(AVAILABLE DATA begins)

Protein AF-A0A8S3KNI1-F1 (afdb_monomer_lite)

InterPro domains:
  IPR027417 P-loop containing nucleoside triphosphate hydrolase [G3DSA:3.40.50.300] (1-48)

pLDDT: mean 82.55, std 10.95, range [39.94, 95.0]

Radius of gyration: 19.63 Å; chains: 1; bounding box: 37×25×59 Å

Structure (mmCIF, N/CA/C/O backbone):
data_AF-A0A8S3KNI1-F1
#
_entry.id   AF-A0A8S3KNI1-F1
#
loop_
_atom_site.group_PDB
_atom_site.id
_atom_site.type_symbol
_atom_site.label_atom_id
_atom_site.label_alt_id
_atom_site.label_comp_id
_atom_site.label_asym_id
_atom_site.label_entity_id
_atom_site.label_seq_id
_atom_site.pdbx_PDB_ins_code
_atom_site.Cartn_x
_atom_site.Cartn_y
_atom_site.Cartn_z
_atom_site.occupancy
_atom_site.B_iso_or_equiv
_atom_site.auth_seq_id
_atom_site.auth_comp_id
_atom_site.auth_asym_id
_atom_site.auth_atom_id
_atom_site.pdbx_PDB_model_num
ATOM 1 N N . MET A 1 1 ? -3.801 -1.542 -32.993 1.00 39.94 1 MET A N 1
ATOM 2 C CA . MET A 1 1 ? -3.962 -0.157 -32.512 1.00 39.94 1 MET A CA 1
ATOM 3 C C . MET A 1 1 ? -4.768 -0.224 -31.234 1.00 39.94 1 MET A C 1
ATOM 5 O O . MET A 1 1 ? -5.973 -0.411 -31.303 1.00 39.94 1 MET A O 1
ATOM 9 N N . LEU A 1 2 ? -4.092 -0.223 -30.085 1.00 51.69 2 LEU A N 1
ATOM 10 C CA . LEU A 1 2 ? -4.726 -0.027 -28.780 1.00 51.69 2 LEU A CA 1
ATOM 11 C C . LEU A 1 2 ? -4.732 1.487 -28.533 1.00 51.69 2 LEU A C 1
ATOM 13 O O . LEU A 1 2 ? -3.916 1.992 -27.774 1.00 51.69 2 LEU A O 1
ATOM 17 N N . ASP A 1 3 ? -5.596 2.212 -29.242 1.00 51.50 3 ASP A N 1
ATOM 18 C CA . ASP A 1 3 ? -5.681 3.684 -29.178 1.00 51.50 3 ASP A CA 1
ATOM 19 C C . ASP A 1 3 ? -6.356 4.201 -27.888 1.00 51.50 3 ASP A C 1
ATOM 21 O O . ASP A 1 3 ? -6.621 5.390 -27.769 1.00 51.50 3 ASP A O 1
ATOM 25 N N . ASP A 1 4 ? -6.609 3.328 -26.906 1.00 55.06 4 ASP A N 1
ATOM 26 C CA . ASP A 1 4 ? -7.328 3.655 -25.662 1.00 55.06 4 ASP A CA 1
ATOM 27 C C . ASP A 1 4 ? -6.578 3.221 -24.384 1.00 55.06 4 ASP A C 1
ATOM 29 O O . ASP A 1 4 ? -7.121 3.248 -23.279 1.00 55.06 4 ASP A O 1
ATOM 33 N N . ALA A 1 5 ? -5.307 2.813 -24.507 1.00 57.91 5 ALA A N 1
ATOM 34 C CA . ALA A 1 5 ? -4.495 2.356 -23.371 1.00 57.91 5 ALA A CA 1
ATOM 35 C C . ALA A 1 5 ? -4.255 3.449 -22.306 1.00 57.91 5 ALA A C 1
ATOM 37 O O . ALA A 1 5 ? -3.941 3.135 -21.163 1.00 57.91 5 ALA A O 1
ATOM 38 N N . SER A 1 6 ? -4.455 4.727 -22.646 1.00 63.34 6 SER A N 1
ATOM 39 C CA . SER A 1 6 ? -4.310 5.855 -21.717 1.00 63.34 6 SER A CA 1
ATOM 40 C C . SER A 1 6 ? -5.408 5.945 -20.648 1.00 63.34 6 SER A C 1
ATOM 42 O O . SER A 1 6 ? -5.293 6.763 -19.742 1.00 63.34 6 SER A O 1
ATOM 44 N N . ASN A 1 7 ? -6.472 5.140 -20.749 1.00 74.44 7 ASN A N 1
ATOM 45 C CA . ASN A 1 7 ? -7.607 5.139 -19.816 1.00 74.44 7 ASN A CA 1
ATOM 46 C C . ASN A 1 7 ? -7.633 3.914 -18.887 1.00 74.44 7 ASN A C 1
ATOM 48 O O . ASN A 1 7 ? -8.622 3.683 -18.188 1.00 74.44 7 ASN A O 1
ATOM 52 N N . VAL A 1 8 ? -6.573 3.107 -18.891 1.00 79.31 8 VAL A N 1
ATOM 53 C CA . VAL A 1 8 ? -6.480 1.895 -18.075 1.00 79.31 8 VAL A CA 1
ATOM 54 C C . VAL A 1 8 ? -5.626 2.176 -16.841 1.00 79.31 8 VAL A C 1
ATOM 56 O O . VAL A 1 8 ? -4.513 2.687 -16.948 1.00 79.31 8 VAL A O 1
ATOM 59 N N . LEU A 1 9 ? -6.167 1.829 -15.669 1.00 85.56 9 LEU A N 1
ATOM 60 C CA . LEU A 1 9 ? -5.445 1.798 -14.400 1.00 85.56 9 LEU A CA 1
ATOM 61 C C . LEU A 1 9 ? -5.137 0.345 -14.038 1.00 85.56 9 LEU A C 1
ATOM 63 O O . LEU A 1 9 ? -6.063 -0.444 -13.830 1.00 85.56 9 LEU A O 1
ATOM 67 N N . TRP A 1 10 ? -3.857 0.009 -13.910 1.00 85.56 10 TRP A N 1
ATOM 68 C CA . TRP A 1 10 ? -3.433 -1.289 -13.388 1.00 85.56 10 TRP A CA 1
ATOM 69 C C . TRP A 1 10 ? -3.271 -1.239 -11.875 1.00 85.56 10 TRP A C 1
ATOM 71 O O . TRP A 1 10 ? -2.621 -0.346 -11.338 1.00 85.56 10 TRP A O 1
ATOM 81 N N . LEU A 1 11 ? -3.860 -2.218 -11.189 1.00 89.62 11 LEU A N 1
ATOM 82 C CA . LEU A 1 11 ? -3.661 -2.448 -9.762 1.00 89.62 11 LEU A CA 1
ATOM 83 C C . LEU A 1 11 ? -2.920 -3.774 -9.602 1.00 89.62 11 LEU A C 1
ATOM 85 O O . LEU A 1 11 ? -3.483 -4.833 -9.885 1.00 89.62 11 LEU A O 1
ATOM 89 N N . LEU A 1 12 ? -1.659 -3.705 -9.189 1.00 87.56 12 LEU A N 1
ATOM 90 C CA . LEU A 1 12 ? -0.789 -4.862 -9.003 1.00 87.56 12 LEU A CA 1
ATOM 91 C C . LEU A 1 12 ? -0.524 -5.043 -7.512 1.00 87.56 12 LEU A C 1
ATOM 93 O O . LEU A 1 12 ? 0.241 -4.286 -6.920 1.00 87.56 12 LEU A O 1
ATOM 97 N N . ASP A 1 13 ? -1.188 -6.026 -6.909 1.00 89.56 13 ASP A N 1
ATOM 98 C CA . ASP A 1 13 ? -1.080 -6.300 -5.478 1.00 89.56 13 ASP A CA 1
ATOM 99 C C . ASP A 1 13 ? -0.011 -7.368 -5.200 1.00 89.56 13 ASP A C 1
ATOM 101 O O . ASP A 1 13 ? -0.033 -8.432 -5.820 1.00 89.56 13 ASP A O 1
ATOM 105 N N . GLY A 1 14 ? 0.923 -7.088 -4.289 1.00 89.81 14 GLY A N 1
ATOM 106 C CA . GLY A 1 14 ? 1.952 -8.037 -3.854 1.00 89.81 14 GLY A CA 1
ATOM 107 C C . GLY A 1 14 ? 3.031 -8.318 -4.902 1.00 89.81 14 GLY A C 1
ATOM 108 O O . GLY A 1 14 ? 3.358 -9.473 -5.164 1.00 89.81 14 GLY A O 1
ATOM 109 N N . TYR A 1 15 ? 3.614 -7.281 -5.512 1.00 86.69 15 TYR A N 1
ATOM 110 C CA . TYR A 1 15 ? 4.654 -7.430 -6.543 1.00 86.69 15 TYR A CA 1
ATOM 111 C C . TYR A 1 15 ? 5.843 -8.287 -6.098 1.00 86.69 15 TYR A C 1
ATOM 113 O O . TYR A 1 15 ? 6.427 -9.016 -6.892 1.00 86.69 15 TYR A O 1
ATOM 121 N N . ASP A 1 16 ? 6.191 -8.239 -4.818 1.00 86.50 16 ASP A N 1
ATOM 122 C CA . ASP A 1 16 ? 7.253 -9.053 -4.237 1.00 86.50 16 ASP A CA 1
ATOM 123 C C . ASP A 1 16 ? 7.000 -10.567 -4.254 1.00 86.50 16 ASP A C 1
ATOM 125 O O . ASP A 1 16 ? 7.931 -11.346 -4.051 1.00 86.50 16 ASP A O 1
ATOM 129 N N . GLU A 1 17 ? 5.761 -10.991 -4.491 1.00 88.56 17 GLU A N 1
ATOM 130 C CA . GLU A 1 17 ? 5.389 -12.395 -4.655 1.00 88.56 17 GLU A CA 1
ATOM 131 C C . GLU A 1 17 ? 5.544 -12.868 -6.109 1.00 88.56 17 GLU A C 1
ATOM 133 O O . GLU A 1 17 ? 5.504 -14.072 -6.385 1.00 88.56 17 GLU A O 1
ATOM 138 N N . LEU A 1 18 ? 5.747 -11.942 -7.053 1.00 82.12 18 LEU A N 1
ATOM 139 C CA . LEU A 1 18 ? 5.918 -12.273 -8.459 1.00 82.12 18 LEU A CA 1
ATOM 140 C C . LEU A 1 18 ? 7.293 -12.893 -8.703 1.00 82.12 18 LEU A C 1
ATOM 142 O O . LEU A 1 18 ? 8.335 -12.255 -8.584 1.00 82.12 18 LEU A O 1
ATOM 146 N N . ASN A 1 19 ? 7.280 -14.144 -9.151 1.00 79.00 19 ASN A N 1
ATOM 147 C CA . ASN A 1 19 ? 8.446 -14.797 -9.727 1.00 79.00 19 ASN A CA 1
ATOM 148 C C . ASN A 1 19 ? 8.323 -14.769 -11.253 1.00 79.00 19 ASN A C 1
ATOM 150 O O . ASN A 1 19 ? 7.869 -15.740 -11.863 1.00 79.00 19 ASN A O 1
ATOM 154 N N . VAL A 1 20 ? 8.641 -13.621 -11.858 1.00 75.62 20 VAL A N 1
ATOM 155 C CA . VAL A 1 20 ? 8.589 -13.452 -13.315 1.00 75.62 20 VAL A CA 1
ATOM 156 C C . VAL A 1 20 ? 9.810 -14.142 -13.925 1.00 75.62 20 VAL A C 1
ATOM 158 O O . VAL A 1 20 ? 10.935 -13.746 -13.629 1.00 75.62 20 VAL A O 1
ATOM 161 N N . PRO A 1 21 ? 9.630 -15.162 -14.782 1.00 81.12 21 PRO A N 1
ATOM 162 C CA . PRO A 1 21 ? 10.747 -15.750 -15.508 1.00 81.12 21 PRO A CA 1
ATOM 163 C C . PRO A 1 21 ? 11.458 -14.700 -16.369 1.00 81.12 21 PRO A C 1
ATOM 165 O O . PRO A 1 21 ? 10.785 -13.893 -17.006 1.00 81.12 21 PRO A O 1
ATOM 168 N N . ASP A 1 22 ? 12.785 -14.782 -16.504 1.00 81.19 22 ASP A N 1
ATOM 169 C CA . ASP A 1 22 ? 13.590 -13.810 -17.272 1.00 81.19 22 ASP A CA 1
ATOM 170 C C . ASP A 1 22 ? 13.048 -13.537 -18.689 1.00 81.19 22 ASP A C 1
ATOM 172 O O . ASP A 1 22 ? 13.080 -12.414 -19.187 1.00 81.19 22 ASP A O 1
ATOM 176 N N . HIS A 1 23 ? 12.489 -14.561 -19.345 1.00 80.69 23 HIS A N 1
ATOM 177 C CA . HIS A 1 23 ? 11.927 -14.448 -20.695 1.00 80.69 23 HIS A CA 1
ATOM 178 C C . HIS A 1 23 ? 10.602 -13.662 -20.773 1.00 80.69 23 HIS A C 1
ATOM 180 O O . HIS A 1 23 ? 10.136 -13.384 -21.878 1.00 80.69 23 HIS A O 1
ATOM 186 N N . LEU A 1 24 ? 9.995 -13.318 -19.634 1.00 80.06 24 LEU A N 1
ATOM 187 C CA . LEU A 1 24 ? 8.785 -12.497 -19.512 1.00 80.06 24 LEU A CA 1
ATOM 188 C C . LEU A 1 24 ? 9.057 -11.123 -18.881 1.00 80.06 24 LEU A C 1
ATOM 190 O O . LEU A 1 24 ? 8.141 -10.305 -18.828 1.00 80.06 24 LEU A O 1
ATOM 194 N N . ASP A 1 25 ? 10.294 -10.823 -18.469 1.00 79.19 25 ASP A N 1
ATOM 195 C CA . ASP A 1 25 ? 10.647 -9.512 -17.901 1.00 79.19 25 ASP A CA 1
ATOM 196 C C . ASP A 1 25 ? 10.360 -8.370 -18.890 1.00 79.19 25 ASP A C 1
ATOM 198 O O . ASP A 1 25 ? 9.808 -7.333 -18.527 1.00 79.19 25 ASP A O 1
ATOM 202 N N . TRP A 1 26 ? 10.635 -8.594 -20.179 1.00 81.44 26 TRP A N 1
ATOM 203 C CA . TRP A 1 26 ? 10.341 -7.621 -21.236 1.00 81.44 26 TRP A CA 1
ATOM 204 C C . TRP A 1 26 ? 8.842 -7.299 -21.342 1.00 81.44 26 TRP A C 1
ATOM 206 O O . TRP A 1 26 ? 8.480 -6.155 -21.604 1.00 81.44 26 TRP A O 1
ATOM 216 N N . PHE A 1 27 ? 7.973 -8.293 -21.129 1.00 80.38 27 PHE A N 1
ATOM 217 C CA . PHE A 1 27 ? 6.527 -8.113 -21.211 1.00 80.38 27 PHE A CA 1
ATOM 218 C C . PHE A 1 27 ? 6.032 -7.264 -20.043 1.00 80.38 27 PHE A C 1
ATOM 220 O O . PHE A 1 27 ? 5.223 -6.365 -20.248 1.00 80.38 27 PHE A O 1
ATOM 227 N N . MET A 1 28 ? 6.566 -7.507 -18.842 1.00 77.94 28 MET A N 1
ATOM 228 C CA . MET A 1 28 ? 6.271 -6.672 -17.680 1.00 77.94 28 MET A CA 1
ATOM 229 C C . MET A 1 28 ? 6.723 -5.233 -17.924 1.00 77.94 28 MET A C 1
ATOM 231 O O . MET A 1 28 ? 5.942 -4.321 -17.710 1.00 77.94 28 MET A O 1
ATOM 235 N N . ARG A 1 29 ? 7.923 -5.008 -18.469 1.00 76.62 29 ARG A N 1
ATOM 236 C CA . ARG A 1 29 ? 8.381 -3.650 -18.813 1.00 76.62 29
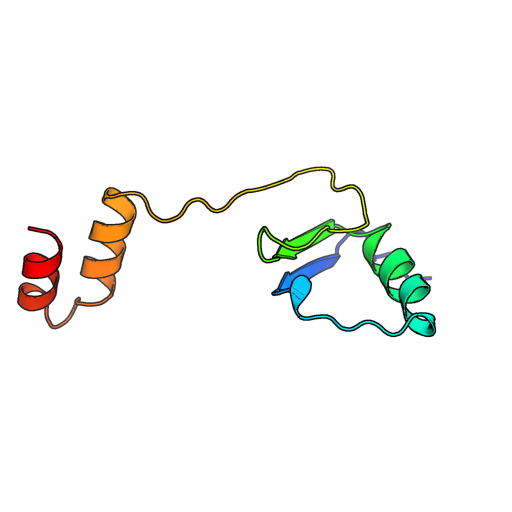 ARG A CA 1
ATOM 237 C C . ARG A 1 29 ? 7.436 -2.943 -19.783 1.00 76.62 29 ARG A C 1
ATOM 239 O O . ARG A 1 29 ? 7.019 -1.830 -19.502 1.00 76.62 29 ARG A O 1
ATOM 246 N N . GLU A 1 30 ? 7.062 -3.585 -20.888 1.00 77.50 30 GLU A N 1
ATOM 247 C CA . GLU A 1 30 ? 6.160 -2.975 -21.879 1.00 77.50 30 GLU A CA 1
ATOM 248 C C . GLU A 1 30 ? 4.741 -2.745 -21.342 1.00 77.50 30 GLU A C 1
ATOM 250 O O . GLU A 1 30 ? 4.071 -1.801 -21.762 1.00 77.50 30 GLU A O 1
ATOM 255 N N . LEU A 1 31 ? 4.271 -3.599 -20.427 1.00 75.94 31 LEU A N 1
ATOM 256 C CA . LEU A 1 31 ? 2.972 -3.427 -19.786 1.00 75.94 31 LEU A CA 1
ATOM 257 C C . LEU A 1 31 ? 2.952 -2.182 -18.886 1.00 75.94 31 LEU A C 1
ATOM 259 O O . LEU A 1 31 ? 1.963 -1.448 -18.913 1.00 75.94 31 LEU A O 1
ATOM 263 N N . LEU A 1 32 ? 4.039 -1.958 -18.139 1.00 74.12 32 LEU A N 1
ATOM 264 C CA . LEU A 1 32 ? 4.149 -0.924 -17.105 1.00 74.12 32 LEU A CA 1
ATOM 265 C C . LEU A 1 32 ? 4.611 0.447 -17.651 1.00 74.12 32 LEU A C 1
ATOM 267 O O . LEU A 1 32 ? 4.202 1.490 -17.158 1.00 74.12 32 LEU A O 1
ATOM 271 N N . ASP A 1 33 ? 5.410 0.480 -18.724 1.00 70.88 33 ASP A N 1
ATOM 272 C CA . ASP A 1 33 ? 6.069 1.700 -19.244 1.00 70.88 33 ASP A CA 1
ATOM 273 C C . ASP A 1 33 ? 5.110 2.802 -19.750 1.00 70.88 33 ASP A C 1
ATOM 275 O O . ASP A 1 33 ? 5.519 3.943 -19.958 1.00 70.88 33 ASP A O 1
ATOM 279 N N . LYS A 1 34 ? 3.830 2.495 -20.002 1.00 64.81 34 LYS A N 1
ATOM 280 C CA . LYS A 1 34 ? 2.920 3.398 -20.745 1.00 64.81 34 LYS A CA 1
ATOM 281 C C . LYS A 1 34 ? 1.549 3.610 -20.112 1.00 64.81 34 LYS A C 1
ATOM 283 O O . LYS A 1 34 ? 0.689 4.221 -20.750 1.00 64.81 34 LYS A O 1
ATOM 288 N N . GLN A 1 35 ? 1.308 3.093 -18.910 1.00 71.75 35 GLN A N 1
ATOM 289 C CA . GLN A 1 35 ? -0.024 3.090 -18.298 1.00 71.75 35 GLN A CA 1
ATOM 290 C C . GLN A 1 35 ? 0.016 3.629 -16.870 1.00 71.75 35 GLN A C 1
ATOM 292 O O . GLN A 1 35 ? 1.056 3.631 -16.222 1.00 71.75 35 GLN A O 1
ATOM 297 N N . ILE A 1 36 ? -1.127 4.126 -16.388 1.00 70.19 36 ILE A N 1
ATOM 298 C CA . ILE A 1 36 ? -1.246 4.519 -14.984 1.00 70.19 36 ILE A CA 1
ATOM 299 C C . ILE A 1 36 ? -1.305 3.230 -14.172 1.00 70.19 36 ILE A C 1
ATOM 301 O O . ILE A 1 36 ? -2.137 2.357 -14.432 1.00 70.19 36 ILE A O 1
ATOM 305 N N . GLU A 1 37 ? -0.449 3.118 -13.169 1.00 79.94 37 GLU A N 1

(AVAILABLE DATA ends)

- EXERCISE AIM -
Restate word for word the lines of the data above, starting at the line containing "ATOM 82 C CA" and ending at the line containing "ATOM 139 C CA", both included, and nothing more.

- RESPONSE TO THIS EXERCISE -
ATOM 82 C CA . LEU A 1 11 ? -3.661 -2.448 -9.762 1.00 89.62 11 LEU A CA 1
ATOM 83 C C . LEU A 1 11 ? -2.920 -3.774 -9.602 1.00 89.62 11 LEU A C 1
ATOM 85 O O . LEU A 1 11 ? -3.483 -4.833 -9.885 1.00 89.62 11 LEU A O 1
ATOM 89 N N . LEU A 1 12 ? -1.659 -3.705 -9.189 1.00 87.56 12 LEU A N 1
ATOM 90 C CA . LEU A 1 12 ? -0.789 -4.862 -9.003 1.00 87.56 12 LEU A CA 1
ATOM 91 C C . LEU A 1 12 ? -0.524 -5.043 -7.512 1.00 87.56 12 LEU A C 1
ATOM 93 O O . LEU A 1 12 ? 0.241 -4.286 -6.920 1.00 87.56 12 LEU A O 1
ATOM 97 N N . ASP A 1 13 ? -1.188 -6.026 -6.909 1.00 89.56 13 ASP A N 1
ATOM 98 C CA . ASP A 1 13 ? -1.080 -6.300 -5.478 1.00 89.56 13 ASP A CA 1
ATOM 99 C C . ASP A 1 13 ? -0.011 -7.368 -5.200 1.00 89.56 13 ASP A C 1
ATOM 101 O O . ASP A 1 13 ? -0.033 -8.432 -5.820 1.00 89.56 13 ASP A O 1
ATOM 105 N N . GLY A 1 14 ? 0.923 -7.088 -4.289 1.00 89.81 14 GLY A N 1
ATOM 106 C CA . GLY A 1 14 ? 1.952 -8.037 -3.854 1.00 89.81 14 GLY A CA 1
ATOM 107 C C . GLY A 1 14 ? 3.031 -8.318 -4.902 1.00 89.81 14 GLY A C 1
ATOM 108 O O . GLY A 1 14 ? 3.358 -9.473 -5.164 1.00 89.81 14 GLY A O 1
ATOM 109 N N . TYR A 1 15 ? 3.614 -7.281 -5.512 1.00 86.69 15 TYR A N 1
ATOM 110 C CA . TYR A 1 15 ? 4.654 -7.430 -6.543 1.00 86.69 15 TYR A CA 1
ATOM 111 C C . TYR A 1 15 ? 5.843 -8.287 -6.098 1.00 86.69 15 TYR A C 1
ATOM 113 O O . TYR A 1 15 ? 6.427 -9.016 -6.892 1.00 86.69 15 TYR A O 1
ATOM 121 N N . ASP A 1 16 ? 6.191 -8.239 -4.818 1.00 86.50 16 ASP A N 1
ATOM 122 C CA . ASP A 1 16 ? 7.253 -9.053 -4.237 1.00 86.50 16 ASP A CA 1
ATOM 123 C C . ASP A 1 16 ? 7.000 -10.567 -4.254 1.00 86.50 16 ASP A C 1
ATOM 125 O O . ASP A 1 16 ? 7.931 -11.346 -4.051 1.00 86.50 16 ASP A O 1
ATOM 129 N N . GLU A 1 17 ? 5.761 -10.991 -4.491 1.00 88.56 17 GLU A N 1
ATOM 130 C CA . GLU A 1 17 ? 5.389 -12.395 -4.655 1.00 88.56 17 GLU A CA 1
ATOM 131 C C . GLU A 1 17 ? 5.544 -12.868 -6.109 1.00 88.56 17 GLU A C 1
ATOM 133 O O . GLU A 1 17 ? 5.504 -14.072 -6.385 1.00 88.56 17 GLU A O 1
ATOM 138 N N . LEU A 1 18 ? 5.747 -11.942 -7.053 1.00 82.12 18 LEU A N 1
ATOM 139 C CA . LEU A 1 18 ? 5.918 -12.273 -8.459 1.00 82.12 18 LEU A CA 1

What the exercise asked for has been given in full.